→ **WHAT THE TASK REQUIRES**:
After locating the line with "ATOM 116 C C" in the data that follows, return it and every later line exactly, up to and including the line with "ATOM 149 N N".
*** DATA UNDER STUDY ***
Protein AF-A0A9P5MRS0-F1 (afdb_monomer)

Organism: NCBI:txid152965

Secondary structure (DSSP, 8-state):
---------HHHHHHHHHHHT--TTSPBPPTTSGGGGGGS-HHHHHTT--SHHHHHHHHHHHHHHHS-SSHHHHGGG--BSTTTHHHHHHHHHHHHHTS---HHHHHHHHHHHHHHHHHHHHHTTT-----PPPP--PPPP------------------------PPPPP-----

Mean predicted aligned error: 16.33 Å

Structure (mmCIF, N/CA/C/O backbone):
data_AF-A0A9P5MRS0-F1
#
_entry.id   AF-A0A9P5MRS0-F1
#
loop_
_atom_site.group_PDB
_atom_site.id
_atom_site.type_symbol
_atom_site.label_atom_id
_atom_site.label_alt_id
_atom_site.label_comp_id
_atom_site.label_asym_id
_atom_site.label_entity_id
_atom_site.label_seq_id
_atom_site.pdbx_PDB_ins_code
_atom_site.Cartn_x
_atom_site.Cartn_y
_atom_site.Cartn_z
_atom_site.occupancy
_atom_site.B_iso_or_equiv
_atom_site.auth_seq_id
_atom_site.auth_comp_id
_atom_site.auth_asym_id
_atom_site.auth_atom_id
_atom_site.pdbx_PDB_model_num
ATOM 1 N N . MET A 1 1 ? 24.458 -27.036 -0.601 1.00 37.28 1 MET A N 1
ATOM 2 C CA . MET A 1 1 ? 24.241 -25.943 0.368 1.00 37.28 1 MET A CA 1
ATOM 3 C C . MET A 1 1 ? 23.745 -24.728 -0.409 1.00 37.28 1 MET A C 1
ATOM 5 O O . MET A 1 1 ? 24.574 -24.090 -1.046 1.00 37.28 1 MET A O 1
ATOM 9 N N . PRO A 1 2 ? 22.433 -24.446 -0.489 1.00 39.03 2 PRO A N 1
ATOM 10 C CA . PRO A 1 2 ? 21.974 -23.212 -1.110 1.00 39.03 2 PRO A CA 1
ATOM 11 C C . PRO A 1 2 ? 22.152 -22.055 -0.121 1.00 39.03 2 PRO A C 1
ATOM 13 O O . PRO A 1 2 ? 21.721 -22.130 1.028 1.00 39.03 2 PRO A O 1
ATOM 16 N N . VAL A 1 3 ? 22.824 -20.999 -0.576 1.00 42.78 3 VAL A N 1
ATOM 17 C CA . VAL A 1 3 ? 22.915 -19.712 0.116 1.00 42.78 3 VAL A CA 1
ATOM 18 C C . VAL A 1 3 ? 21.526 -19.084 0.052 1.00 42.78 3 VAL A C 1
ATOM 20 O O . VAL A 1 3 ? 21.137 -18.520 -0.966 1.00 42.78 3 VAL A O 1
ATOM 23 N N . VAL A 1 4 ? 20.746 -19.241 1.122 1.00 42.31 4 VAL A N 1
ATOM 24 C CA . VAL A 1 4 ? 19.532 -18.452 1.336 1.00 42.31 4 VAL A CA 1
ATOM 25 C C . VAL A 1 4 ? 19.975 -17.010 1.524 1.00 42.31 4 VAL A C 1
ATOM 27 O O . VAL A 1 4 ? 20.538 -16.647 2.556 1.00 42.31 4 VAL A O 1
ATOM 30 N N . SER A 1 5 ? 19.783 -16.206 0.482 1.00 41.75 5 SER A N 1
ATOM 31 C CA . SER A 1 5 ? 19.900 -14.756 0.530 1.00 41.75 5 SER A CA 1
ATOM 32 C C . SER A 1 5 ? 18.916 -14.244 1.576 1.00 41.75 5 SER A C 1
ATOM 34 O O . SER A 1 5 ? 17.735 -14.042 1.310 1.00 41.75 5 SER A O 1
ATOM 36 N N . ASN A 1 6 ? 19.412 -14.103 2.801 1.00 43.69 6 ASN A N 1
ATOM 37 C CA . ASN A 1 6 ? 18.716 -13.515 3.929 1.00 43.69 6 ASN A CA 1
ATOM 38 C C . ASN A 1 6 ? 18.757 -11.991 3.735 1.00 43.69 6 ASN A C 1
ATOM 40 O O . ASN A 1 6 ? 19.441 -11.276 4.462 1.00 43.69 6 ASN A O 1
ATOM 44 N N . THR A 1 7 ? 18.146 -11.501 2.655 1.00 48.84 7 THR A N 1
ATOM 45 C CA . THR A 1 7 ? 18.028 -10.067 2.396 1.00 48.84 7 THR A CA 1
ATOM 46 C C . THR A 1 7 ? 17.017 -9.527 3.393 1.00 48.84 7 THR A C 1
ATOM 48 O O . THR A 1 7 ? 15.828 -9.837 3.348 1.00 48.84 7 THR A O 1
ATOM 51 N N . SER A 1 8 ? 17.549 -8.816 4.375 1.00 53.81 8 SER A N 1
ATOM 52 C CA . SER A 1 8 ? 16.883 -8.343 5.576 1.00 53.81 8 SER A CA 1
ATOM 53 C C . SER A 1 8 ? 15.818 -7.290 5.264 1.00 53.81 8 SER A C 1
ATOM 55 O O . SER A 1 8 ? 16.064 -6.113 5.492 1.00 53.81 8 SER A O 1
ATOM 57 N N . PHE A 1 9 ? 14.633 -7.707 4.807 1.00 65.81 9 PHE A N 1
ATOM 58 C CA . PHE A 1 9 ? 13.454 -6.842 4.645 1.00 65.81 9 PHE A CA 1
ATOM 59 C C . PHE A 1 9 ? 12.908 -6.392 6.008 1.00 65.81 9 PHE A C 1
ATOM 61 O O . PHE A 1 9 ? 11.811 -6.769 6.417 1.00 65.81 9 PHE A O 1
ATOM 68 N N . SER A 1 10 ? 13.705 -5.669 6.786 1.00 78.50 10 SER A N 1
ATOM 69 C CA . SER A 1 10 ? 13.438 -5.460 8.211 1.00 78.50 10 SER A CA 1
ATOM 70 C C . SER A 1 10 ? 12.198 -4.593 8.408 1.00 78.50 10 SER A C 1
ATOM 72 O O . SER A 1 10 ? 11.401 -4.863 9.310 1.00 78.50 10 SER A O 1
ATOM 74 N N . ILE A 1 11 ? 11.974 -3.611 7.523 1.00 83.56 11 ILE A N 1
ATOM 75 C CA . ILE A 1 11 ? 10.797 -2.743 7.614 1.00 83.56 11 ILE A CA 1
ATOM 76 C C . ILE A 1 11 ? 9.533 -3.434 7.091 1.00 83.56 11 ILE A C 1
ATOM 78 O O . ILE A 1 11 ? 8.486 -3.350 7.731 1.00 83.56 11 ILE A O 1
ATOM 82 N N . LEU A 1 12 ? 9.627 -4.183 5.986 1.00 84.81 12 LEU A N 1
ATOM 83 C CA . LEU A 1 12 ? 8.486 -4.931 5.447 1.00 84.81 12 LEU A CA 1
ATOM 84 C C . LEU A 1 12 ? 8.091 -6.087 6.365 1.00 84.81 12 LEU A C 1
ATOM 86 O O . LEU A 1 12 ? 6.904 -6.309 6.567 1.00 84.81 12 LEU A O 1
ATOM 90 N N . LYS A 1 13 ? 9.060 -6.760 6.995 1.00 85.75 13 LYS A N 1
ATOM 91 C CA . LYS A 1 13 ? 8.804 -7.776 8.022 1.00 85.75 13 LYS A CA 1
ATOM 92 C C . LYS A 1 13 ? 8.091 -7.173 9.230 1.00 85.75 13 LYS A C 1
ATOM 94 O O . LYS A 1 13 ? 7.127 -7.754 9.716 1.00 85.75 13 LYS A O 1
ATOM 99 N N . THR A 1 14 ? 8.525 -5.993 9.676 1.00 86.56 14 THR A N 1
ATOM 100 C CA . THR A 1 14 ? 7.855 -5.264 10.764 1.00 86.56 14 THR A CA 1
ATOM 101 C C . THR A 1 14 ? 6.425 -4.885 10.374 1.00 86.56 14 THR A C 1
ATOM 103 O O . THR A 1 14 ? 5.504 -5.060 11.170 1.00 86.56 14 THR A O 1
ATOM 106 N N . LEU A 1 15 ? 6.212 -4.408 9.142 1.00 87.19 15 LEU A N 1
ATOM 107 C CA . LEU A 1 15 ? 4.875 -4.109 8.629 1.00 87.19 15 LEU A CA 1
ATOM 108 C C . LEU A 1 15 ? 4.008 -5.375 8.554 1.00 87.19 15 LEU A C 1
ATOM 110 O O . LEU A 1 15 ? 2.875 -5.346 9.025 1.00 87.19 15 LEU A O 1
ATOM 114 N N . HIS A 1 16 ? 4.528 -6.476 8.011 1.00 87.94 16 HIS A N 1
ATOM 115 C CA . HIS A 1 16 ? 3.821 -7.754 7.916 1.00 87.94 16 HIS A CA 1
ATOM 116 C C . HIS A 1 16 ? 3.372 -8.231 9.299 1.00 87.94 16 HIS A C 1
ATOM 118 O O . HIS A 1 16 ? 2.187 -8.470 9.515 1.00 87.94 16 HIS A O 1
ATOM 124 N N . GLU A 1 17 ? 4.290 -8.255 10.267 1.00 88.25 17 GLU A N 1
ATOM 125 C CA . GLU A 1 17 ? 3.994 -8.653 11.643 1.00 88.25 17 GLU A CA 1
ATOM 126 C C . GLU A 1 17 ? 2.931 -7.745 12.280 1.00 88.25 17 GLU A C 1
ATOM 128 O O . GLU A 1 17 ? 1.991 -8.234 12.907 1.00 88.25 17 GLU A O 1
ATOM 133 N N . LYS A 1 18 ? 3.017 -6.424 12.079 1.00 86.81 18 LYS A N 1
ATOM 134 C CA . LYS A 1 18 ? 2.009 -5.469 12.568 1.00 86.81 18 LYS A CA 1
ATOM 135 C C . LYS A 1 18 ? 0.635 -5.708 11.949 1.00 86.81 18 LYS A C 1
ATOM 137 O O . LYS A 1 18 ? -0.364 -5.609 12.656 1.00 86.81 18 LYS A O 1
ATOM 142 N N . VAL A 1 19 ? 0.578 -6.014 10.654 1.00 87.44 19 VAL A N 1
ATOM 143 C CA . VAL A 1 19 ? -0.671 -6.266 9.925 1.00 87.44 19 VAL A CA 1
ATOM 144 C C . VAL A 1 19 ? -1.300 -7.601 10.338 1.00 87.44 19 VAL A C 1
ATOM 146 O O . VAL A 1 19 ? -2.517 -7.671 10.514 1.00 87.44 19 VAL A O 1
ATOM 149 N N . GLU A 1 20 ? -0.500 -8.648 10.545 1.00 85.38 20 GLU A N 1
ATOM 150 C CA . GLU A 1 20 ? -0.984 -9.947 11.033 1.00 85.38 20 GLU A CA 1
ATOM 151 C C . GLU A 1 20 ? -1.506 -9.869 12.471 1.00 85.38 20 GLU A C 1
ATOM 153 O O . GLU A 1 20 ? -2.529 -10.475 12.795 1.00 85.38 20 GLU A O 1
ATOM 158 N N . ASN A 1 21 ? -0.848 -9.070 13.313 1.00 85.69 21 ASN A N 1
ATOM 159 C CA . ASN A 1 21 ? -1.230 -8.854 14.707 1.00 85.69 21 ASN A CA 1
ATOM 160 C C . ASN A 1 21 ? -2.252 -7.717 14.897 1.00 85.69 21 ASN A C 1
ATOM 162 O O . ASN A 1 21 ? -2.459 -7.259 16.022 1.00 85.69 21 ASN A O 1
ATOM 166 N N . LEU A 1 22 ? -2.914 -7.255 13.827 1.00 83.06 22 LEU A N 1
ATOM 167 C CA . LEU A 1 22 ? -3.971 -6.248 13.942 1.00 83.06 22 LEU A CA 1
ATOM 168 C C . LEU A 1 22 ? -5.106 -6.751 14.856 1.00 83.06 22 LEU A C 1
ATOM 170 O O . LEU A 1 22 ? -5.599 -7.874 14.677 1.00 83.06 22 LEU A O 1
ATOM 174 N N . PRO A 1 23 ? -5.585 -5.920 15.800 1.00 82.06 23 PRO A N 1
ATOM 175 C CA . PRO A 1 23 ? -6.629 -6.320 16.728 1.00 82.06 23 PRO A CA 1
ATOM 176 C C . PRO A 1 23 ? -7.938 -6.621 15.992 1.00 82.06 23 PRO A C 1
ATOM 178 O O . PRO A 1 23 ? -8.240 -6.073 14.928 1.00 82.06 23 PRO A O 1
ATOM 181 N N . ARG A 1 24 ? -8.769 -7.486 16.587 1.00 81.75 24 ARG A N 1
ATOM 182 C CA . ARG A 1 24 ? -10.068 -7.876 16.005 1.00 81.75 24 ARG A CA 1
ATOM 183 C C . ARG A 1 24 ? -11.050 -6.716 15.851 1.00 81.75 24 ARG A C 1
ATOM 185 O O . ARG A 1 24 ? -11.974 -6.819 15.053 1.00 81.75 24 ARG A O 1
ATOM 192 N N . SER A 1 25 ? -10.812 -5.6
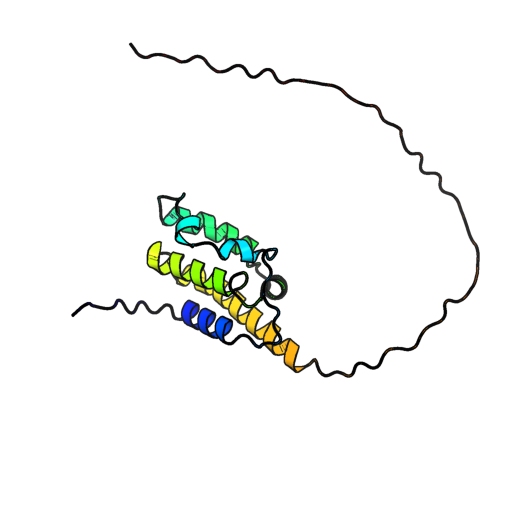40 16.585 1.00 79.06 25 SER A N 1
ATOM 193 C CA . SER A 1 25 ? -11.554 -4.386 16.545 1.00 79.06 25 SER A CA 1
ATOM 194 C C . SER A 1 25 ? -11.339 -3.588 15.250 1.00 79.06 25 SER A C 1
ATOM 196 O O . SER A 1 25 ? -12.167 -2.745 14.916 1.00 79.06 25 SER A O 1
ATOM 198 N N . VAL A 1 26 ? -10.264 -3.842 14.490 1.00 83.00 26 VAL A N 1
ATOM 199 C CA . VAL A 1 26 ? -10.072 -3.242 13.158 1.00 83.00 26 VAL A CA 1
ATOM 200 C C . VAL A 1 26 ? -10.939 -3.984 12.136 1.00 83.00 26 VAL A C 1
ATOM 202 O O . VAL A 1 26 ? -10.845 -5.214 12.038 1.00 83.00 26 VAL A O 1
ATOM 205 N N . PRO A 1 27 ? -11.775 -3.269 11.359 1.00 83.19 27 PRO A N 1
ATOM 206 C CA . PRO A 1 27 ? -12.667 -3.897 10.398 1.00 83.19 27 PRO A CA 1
*** End of DATA UNDER STUDY ***
*** DATA UNDER STUDY ***
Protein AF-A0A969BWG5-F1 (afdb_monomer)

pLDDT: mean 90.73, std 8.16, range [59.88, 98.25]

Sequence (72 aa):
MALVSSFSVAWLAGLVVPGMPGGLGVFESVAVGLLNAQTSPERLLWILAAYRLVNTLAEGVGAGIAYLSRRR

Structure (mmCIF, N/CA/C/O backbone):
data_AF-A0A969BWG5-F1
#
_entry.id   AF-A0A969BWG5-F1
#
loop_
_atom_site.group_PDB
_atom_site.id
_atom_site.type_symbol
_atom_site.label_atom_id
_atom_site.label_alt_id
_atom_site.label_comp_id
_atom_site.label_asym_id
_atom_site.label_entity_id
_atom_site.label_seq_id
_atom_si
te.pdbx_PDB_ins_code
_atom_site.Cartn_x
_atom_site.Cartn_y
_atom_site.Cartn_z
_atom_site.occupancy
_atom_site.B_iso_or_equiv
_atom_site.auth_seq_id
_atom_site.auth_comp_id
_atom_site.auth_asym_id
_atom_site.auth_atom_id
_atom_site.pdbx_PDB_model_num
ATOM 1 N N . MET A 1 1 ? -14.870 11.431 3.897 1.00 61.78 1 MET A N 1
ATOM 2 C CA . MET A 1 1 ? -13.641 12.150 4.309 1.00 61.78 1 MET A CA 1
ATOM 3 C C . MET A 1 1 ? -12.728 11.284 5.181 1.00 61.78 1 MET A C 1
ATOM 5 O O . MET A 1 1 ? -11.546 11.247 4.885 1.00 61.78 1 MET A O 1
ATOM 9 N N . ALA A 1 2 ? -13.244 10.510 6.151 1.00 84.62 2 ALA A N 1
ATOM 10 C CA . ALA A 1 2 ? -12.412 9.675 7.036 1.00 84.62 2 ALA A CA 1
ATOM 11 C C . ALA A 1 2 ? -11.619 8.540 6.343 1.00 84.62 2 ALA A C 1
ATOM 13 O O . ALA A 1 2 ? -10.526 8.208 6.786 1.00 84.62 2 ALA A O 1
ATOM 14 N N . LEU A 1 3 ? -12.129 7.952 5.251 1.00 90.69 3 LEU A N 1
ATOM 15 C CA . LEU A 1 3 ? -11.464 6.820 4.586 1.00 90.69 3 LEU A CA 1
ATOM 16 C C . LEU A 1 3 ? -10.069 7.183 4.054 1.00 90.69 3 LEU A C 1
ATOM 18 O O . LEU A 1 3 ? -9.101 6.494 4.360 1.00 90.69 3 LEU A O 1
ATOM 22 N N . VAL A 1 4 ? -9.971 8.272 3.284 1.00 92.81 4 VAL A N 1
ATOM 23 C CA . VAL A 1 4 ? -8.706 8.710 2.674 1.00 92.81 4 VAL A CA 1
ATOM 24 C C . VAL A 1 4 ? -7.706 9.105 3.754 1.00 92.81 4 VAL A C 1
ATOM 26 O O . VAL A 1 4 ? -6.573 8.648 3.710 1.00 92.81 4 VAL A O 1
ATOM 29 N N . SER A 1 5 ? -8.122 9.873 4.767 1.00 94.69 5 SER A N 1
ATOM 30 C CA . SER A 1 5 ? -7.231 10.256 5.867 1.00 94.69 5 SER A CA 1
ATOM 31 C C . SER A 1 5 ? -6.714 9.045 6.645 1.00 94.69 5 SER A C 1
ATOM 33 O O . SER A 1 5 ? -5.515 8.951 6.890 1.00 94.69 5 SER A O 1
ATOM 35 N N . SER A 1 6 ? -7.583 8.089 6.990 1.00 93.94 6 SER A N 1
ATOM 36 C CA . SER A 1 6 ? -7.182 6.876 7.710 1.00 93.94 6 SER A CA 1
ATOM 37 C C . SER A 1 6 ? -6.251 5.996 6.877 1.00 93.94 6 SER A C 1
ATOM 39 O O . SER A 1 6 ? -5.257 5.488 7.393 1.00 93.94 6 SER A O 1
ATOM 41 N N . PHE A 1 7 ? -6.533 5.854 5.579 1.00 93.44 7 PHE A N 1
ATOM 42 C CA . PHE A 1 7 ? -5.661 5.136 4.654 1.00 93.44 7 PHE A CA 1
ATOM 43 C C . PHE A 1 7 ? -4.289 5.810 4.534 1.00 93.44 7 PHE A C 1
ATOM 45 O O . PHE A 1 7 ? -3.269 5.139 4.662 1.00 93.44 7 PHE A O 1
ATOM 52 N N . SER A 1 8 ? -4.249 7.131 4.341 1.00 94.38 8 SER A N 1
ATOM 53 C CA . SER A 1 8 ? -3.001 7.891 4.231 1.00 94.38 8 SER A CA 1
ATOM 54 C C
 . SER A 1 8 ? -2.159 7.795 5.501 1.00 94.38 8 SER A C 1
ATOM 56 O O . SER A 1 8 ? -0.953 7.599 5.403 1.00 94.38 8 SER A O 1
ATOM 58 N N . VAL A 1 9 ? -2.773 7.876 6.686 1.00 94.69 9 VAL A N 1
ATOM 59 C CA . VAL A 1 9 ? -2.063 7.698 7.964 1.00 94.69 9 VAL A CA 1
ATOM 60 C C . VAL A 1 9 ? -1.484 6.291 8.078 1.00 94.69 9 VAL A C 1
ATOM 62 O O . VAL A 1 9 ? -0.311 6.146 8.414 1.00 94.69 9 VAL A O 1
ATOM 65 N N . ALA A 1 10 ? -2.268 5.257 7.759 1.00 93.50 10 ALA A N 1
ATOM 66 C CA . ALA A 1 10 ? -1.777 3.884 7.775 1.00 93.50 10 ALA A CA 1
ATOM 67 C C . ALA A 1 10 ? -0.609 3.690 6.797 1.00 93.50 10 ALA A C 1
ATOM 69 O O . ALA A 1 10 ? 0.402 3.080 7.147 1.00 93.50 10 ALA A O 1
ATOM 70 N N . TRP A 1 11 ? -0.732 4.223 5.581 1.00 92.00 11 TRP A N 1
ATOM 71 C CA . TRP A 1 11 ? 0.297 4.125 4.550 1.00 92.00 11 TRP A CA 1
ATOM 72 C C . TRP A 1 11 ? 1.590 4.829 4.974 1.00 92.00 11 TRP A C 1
*** End of DATA UNDER STUDY ***
→ **SOLUTION FOR THIS PROBLEM**:
ATOM 116 C C . HIS A 1 16 ? 3.372 -8.231 9.299 1.00 87.94 16 HIS A C 1
ATOM 118 O O . HIS A 1 16 ? 2.187 -8.470 9.515 1.00 87.94 16 HIS A O 1
ATOM 124 N N . GLU A 1 17 ? 4.290 -8.255 10.267 1.00 88.25 17 GLU A N 1
ATOM 125 C CA . GLU A 1 17 ? 3.994 -8.653 11.643 1.00 88.25 17 GLU A CA 1
ATOM 126 C C . GLU A 1 17 ? 2.931 -7.745 12.280 1.00 88.25 17 GLU A C 1
ATOM 128 O O . GLU A 1 17 ? 1.991 -8.234 12.907 1.00 88.25 17 GLU A O 1
ATOM 133 N N . LYS A 1 18 ? 3.017 -6.424 12.079 1.00 86.81 18 LYS A N 1
ATOM 134 C CA . LYS A 1 18 ? 2.009 -5.469 12.568 1.00 86.81 18 LYS A CA 1
ATOM 135 C C . LYS A 1 18 ? 0.635 -5.708 11.949 1.00 86.81 18 LYS A C 1
ATOM 137 O O . LYS A 1 18 ? -0.364 -5.609 12.656 1.00 86.81 18 LYS A O 1
ATOM 142 N N . VAL A 1 19 ? 0.578 -6.014 10.654 1.00 87.44 19 VAL A N 1
ATOM 143 C CA . VAL A 1 19 ? -0.671 -6.266 9.925 1.00 87.44 19 VAL A CA 1
ATOM 144 C C . VAL A 1 19 ? -1.300 -7.601 10.338 1.00 87.44 19 VAL A C 1
ATOM 146 O O . VAL A 1 19 ? -2.517 -7.671 10.514 1.00 87.44 19 VAL A O 1
ATOM 149 N N . GLU A 1 20 ? -0.500 -8.648 10.545 1.00 85.38 20 GLU A N 1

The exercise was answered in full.